Credor que se recusar a comparecer ou a negociar de boa-fé sofre a sanção do art. 104-A, §2º, do CDC: suspensão da exigibilidade da dívida e dos juros enquanto não vier à mesa. A lógica do legislador foi tornar a conciliação preferencial e cara de evitar. O passo a passo completo desse procedimento está em superendividamento: como renegociar todas as dívidas em audiência única.
O que costuma travar uma renegociação fora do consignado
Alguns padrões aparecem com frequência e merecem cautela. O primeiro é a proposta de migração de produto, quando o banco oferece transferir a dívida do cartão para um empréstimo pessoal “com taxa menor”. Nem sempre é menor de fato: o que cai é a taxa nominal mensal, mas o Custo Efetivo Total (CET) sobe porque o prazo se estica e novas tarifas entram. Antes de aceitar, exigir o CET por escrito e compará-lo ao CET do contrato atual.
O segundo é o acordo que só promete e não dá baixa. Quitação parcial sem comprovante de extinção da dívida no Sistema de Informações de Crédito (SCR) do Bacen significa que o banco recebeu o pagamento, mas o registro continua aberto. O extrato do Registrato do Banco Central é a única forma de conferir se a operação saiu do nome.

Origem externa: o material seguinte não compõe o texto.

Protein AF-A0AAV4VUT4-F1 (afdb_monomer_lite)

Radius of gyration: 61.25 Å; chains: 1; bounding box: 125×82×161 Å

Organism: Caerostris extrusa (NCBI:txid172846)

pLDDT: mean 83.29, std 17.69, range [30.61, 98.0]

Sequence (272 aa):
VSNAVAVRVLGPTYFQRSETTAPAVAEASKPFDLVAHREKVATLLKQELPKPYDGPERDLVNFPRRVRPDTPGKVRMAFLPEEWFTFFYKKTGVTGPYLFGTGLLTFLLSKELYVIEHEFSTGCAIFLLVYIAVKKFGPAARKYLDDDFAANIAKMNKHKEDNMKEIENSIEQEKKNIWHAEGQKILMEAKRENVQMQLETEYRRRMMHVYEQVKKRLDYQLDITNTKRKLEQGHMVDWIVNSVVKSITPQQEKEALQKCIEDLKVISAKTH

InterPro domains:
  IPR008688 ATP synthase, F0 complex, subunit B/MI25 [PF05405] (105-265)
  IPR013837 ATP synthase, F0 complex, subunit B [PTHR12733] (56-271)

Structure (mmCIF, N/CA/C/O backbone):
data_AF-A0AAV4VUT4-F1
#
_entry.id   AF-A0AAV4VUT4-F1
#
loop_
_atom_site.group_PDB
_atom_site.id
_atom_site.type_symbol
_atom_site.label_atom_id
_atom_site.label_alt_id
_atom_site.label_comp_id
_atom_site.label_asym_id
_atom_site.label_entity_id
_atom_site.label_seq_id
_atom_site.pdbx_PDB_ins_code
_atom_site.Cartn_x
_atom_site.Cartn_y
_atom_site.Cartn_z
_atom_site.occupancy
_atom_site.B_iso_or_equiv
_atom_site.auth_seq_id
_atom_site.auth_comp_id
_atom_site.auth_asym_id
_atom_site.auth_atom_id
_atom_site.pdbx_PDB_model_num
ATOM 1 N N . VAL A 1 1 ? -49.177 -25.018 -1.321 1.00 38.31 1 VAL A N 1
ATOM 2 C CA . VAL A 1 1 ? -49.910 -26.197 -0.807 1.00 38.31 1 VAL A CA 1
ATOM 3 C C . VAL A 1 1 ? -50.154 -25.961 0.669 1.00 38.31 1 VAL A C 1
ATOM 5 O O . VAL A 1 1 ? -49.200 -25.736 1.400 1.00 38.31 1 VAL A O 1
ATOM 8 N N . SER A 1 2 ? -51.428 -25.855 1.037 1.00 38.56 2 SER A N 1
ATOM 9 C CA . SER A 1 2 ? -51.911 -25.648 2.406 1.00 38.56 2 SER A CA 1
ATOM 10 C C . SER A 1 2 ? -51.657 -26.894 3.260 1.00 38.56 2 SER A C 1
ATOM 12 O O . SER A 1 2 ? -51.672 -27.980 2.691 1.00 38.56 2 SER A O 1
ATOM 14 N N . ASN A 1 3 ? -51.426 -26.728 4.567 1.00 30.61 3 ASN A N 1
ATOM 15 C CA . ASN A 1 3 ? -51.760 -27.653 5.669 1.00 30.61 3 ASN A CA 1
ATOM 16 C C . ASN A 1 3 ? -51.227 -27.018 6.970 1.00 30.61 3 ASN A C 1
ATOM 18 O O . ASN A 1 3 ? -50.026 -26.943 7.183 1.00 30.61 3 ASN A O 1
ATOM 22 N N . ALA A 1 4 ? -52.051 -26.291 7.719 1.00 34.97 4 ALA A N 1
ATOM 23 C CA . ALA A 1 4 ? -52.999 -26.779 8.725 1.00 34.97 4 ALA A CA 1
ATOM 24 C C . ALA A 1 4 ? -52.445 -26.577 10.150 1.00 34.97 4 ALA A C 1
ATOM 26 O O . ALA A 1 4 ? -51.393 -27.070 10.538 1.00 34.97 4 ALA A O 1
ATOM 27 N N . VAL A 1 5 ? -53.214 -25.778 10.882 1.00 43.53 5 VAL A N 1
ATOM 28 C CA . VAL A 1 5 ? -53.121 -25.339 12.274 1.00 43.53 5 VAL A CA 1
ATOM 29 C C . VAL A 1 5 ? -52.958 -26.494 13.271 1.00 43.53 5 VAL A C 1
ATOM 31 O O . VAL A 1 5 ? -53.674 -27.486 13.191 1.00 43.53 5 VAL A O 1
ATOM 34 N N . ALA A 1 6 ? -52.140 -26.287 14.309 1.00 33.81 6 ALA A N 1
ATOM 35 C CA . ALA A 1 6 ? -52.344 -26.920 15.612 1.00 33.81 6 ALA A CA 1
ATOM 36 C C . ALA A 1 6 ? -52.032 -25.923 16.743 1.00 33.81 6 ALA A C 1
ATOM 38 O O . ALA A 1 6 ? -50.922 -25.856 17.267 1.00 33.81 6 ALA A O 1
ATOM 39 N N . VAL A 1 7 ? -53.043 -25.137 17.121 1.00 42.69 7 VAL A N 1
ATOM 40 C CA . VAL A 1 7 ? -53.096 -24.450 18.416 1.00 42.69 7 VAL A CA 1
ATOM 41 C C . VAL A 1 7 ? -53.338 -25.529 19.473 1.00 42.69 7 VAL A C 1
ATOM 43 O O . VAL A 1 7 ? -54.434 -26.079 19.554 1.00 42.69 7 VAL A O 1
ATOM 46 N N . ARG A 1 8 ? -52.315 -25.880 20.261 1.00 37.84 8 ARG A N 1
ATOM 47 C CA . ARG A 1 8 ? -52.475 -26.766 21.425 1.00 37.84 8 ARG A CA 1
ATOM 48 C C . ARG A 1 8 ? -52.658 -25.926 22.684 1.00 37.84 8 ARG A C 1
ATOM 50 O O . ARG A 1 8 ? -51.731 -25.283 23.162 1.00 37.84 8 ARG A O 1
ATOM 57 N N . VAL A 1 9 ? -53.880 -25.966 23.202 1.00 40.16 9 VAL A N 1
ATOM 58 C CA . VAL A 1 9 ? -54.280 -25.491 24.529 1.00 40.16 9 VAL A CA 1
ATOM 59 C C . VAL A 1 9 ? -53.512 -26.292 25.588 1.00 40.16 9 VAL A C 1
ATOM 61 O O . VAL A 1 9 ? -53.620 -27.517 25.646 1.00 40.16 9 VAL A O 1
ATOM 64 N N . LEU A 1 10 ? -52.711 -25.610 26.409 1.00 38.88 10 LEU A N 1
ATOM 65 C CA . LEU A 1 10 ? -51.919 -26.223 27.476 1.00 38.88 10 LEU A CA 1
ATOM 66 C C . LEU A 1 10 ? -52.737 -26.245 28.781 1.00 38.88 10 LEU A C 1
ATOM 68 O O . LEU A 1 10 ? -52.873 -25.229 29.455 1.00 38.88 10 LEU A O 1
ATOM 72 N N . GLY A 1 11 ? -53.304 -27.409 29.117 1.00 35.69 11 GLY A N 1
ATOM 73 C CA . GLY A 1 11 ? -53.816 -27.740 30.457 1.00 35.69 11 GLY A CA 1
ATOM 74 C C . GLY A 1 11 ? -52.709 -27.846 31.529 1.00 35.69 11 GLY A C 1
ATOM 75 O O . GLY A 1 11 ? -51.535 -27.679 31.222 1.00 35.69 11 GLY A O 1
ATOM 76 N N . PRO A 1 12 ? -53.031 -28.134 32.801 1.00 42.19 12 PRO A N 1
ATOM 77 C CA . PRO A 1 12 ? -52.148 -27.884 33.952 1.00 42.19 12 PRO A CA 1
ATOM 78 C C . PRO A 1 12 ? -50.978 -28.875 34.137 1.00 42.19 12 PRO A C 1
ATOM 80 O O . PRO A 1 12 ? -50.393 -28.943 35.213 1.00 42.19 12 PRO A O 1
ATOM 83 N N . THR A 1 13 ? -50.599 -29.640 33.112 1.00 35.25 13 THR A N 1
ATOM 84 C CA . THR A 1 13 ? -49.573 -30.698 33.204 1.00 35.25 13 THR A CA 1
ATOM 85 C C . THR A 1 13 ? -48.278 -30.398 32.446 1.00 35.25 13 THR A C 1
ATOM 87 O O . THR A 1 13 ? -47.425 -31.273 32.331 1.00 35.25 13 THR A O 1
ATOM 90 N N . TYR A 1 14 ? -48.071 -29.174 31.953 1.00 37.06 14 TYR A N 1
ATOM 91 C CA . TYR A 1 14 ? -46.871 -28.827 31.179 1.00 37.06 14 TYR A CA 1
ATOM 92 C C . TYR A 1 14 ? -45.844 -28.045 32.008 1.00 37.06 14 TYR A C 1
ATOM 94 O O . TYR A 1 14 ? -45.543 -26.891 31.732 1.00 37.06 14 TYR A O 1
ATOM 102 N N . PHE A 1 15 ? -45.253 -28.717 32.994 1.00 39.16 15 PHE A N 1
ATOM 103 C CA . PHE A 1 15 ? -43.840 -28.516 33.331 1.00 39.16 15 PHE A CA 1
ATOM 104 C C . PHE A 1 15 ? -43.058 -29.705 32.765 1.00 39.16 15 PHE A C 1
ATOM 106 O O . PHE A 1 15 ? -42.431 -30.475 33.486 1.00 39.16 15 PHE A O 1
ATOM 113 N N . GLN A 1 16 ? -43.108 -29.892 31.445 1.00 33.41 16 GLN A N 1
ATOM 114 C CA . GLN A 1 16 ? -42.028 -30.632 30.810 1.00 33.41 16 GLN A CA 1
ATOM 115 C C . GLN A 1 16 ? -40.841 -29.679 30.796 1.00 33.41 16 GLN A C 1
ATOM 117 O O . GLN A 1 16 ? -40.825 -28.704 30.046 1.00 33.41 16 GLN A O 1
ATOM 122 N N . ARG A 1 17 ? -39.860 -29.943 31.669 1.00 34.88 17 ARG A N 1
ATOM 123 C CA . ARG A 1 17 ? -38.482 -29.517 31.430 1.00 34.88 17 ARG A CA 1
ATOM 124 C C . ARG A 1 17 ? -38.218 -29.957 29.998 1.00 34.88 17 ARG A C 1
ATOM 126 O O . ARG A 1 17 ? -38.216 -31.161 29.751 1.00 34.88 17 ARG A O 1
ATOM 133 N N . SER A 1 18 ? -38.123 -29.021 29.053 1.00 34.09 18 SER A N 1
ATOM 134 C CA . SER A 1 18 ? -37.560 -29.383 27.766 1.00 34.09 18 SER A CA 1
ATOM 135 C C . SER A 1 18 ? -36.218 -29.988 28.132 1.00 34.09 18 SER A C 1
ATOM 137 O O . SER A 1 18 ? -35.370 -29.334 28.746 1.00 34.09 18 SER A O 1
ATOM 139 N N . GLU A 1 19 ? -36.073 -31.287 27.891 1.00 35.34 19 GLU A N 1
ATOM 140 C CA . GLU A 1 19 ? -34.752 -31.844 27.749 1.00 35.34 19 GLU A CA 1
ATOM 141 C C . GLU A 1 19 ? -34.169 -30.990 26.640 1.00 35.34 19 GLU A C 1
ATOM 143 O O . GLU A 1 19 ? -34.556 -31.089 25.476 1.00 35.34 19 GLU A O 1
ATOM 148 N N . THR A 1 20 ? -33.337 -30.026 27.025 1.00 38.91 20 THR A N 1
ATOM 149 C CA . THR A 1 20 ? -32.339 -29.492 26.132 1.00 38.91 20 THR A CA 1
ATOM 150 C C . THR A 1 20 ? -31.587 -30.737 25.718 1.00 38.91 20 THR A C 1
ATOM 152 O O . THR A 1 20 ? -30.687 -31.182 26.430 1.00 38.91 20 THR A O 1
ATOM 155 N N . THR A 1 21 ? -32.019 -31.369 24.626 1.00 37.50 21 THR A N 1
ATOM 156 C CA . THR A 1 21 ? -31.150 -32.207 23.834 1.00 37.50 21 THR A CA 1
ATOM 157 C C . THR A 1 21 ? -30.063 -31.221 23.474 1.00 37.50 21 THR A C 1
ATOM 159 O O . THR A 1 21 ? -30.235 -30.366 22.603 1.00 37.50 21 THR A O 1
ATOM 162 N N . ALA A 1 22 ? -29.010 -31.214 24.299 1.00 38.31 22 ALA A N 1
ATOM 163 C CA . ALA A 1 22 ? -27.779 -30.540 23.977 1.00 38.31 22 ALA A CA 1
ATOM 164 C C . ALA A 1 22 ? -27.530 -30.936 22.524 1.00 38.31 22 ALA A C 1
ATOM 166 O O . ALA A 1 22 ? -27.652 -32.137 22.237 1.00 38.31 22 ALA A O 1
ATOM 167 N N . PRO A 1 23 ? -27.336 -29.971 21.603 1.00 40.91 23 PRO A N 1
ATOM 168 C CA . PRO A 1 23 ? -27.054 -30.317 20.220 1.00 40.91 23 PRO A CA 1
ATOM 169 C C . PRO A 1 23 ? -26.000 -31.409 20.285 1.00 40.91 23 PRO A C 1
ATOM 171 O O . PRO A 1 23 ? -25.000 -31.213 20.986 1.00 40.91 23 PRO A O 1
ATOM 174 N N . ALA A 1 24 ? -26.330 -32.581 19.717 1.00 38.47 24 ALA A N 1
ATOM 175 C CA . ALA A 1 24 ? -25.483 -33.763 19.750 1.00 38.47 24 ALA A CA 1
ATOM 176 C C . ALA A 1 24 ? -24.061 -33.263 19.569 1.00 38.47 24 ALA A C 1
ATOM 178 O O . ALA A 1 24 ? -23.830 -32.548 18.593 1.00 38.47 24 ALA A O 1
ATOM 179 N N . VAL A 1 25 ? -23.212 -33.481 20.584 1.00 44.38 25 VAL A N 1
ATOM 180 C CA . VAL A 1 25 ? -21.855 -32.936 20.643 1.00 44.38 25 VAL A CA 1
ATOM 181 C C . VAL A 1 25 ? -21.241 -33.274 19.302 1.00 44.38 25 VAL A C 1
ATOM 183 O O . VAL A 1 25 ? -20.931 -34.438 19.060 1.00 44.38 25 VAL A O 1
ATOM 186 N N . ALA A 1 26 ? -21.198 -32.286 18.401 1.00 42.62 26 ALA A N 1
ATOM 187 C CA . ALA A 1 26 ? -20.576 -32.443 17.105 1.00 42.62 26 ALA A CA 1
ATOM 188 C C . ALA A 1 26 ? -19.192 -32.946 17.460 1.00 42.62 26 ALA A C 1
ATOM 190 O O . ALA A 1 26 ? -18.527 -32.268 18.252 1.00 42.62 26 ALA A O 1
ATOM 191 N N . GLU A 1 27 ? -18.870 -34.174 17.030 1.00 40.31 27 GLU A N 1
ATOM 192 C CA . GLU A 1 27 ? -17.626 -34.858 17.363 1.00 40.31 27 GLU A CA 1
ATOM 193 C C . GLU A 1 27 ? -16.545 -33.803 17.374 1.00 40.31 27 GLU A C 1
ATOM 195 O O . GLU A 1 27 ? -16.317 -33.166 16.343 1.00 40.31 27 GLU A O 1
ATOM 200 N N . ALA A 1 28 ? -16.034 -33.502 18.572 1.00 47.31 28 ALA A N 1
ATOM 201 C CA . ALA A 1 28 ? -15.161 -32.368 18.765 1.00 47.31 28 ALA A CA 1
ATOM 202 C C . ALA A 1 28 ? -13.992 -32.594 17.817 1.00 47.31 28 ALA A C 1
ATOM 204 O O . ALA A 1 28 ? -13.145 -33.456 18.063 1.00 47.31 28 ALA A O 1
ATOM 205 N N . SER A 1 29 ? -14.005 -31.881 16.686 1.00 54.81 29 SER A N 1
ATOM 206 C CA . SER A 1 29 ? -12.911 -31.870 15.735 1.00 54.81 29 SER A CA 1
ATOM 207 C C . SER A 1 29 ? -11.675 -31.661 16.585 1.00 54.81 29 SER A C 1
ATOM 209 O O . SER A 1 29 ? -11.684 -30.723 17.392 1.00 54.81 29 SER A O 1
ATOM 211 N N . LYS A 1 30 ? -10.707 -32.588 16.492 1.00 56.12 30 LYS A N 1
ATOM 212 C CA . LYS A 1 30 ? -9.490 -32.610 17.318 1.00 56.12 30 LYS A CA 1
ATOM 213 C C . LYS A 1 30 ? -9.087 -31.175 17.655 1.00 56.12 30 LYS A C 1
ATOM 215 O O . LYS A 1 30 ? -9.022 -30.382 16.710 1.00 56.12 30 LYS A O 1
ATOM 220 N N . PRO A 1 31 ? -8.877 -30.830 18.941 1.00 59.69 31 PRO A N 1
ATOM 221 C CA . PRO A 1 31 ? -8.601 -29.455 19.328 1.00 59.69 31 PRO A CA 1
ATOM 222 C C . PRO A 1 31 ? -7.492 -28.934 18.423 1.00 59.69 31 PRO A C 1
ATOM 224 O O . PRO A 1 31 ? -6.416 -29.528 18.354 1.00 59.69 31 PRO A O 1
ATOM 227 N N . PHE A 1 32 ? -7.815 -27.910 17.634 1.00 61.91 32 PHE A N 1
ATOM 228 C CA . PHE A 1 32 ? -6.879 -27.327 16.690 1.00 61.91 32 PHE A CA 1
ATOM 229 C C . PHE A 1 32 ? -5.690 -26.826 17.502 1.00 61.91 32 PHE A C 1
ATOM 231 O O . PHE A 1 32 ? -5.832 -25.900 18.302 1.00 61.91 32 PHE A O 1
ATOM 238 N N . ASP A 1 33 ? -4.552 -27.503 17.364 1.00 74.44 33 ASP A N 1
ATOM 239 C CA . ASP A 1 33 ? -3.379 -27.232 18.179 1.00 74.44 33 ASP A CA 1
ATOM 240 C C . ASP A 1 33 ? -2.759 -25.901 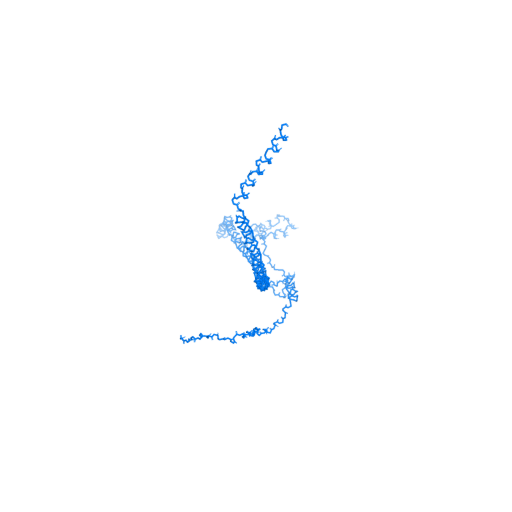17.733 1.00 74.44 33 ASP A C 1
ATOM 242 O O . ASP A 1 33 ? -1.982 -25.812 16.778 1.00 74.44 33 ASP A O 1
ATOM 246 N N . LEU A 1 34 ? -3.198 -24.830 18.396 1.00 72.06 34 LEU A N 1
ATOM 247 C CA . LEU A 1 34 ? -2.836 -23.447 18.096 1.00 72.06 34 LEU A CA 1
ATOM 248 C C . LEU A 1 34 ? -1.325 -23.225 18.187 1.00 72.06 34 LEU A C 1
ATOM 250 O O . LEU A 1 34 ? -0.800 -22.379 17.465 1.00 72.06 34 LEU A O 1
ATOM 254 N N . VAL A 1 35 ? -0.633 -23.967 19.057 1.00 77.12 35 VAL A N 1
ATOM 255 C CA . VAL A 1 35 ? 0.819 -23.859 19.244 1.00 77.12 35 VAL A CA 1
ATOM 256 C C . VAL A 1 35 ? 1.533 -24.440 18.029 1.00 77.12 35 VAL A C 1
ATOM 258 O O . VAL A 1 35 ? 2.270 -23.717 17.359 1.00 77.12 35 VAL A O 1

O terceiro é o acordo travado em parcela que não cabe. Renegociação só funciona se a parcela mensal sobrevive ao orçamento real depois das despesas essenciais. A referência usada pelo Banco Central é não comprometer mais de 30% da renda mensal com parcelas de dívida. Acordo que estoura esse limite costuma virar inadimplência nova em poucos meses, com a desvantagem de já ter consumido o desconto que viria mais à frente.
O que fica disso
A ausência de margem consignável ou a natureza não-consignável da dívida fecha a porta da portabilidade, mas não fecha a porta da negociação. O conjunto de canais previsto na regulação financeira brasileira, cobrança interna, ouvidoria, RDR no Bacen, Procon e audiência única do art. 104-A do CDC, foi desenhado pra forçar o credor a sentar à mesa. Cada escalão acima do anterior aumenta o custo regulatório de não negociar.
A diferença entre quem sai de uma renegociação com parcela sustentável e quem sai com acordo que estoura em três meses costuma estar menos na simpatia do atendente e mais no mapa que o devedor leva pra mesa: a lista do que deve, a quem deve, com que taxa, e a conta honesta de quanto sobra no fim do mês. Sem esse mapa, qualquer proposta parece razoável. Com ele, é possível dizer “essa parcela não cabe” com base em número, não em sensação.
O primeiro passo concreto cabe em uma tarde. Acessar o Registrato do Banco Central com a conta gov.br e baixar o relatório de operações de crédito mostra, em uma única folha, todos os contratos ativos em qualquer instituição do país. Em seguida, somar as parcelas já em folha (consignados e RMC), as parcelas das dívidas fora do INSS e as despesas essenciais do mês. O que sobra é o teto real do que cabe em qualquer acordo novo, e não a proposta inicial do banco.